(Task statement): Reproduce nothing but the lines from the one containing "ATOM 55 C C" to the end of the records below, each exactly as written.

##############################

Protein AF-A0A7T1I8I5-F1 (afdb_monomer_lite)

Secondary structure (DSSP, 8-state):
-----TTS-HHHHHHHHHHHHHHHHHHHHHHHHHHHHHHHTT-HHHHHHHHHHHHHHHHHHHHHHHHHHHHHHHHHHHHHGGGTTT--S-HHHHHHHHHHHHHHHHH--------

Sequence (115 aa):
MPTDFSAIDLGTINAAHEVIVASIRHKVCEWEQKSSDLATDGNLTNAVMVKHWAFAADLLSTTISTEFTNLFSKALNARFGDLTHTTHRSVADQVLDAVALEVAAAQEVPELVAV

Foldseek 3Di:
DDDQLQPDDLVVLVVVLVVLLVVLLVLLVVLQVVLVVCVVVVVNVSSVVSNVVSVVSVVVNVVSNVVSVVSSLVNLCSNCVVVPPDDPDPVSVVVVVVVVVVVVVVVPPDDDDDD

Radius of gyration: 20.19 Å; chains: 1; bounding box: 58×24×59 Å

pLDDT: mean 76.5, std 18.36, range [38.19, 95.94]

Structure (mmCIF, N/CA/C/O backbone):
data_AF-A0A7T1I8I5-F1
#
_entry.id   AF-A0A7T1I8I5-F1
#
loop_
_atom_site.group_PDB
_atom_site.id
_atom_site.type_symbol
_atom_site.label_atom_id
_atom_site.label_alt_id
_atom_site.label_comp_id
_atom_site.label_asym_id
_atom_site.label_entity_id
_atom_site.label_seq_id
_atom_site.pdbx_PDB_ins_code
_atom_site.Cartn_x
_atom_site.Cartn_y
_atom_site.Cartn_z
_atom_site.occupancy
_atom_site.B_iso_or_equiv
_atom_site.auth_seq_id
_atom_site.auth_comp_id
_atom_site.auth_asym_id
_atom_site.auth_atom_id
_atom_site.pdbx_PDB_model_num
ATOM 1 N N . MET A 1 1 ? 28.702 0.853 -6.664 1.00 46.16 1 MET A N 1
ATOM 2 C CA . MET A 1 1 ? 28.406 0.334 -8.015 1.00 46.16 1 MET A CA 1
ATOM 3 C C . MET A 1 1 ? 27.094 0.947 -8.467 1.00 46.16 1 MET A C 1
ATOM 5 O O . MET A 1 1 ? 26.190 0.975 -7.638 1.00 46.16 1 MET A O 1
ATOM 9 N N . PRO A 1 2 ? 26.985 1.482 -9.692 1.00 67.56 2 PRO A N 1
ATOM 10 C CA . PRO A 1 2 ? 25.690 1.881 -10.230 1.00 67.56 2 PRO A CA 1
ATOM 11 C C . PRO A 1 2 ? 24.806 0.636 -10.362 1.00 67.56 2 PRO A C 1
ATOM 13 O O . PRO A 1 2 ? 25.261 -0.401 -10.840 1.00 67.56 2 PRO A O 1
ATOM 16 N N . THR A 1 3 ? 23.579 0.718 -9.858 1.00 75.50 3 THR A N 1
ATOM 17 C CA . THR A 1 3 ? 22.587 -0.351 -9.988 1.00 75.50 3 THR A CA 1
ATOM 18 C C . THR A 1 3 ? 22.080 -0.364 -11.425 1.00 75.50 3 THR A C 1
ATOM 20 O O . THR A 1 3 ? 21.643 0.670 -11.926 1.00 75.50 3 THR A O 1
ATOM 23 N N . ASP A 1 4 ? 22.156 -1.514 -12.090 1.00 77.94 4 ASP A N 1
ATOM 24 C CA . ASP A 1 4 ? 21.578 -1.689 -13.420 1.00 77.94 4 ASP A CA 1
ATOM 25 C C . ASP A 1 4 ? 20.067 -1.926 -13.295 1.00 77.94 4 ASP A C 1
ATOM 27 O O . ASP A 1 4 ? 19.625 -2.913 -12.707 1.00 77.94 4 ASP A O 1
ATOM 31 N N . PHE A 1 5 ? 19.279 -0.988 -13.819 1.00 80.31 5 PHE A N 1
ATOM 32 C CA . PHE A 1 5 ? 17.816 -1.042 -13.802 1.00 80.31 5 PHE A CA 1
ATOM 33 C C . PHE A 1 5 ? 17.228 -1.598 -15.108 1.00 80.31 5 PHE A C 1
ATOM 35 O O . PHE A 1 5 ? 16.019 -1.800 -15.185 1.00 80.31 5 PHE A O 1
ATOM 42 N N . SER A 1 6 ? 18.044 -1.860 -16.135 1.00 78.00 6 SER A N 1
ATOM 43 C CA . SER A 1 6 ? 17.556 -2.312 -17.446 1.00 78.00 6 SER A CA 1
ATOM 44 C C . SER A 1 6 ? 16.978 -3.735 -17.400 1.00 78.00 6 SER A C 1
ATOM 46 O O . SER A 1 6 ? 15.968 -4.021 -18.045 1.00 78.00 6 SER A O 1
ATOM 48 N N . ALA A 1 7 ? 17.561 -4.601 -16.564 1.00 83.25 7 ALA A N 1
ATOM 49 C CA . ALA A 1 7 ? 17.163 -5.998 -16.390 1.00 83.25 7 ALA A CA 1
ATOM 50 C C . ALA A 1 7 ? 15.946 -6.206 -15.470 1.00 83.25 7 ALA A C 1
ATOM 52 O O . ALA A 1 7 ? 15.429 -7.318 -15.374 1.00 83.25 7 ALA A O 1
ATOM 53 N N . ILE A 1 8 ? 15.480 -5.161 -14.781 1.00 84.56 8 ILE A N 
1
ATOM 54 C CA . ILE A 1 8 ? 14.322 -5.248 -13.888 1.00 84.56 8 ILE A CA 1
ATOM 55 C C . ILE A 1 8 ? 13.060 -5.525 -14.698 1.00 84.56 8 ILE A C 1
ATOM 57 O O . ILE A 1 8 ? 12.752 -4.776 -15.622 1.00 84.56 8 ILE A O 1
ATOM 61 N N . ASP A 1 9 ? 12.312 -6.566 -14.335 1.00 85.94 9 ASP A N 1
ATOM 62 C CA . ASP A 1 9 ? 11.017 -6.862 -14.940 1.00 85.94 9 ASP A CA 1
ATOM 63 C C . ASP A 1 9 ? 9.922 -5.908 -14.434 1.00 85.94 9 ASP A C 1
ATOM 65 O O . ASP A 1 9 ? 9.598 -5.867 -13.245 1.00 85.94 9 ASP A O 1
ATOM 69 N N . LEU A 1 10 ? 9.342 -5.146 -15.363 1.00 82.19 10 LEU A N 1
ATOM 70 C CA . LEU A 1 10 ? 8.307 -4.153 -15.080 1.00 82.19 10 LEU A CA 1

##############################

(Response to this exercise):
ATOM 55 C C . ILE A 1 8 ? 13.060 -5.525 -14.698 1.00 84.56 8 ILE A C 1
ATOM 57 O O . ILE A 1 8 ? 12.752 -4.776 -15.622 1.00 84.56 8 ILE A O 1
ATOM 61 N N . ASP A 1 9 ? 12.312 -6.566 -14.335 1.00 85.94 9 ASP A N 1
ATOM 62 C CA . ASP A 1 9 ? 11.017 -6.862 -14.940 1.00 85.94 9 ASP A CA 1
ATOM 63 C C . ASP A 1 9 ? 9.922 -5.908 -14.434 1.00 85.94 9 ASP A C 1
ATOM 65 O O . ASP A 1 9 ? 9.598 -5.867 -13.245 1.00 85.94 9 ASP A O 1
ATOM 69 N N . LEU A 1 10 ? 9.342 -5.146 -15.363 1.00 82.19 10 LEU A N 1
ATOM 70 C CA . LEU A 1 10 ? 8.307 -4.153 -15.080 1.00 82.19 10 LEU A CA 1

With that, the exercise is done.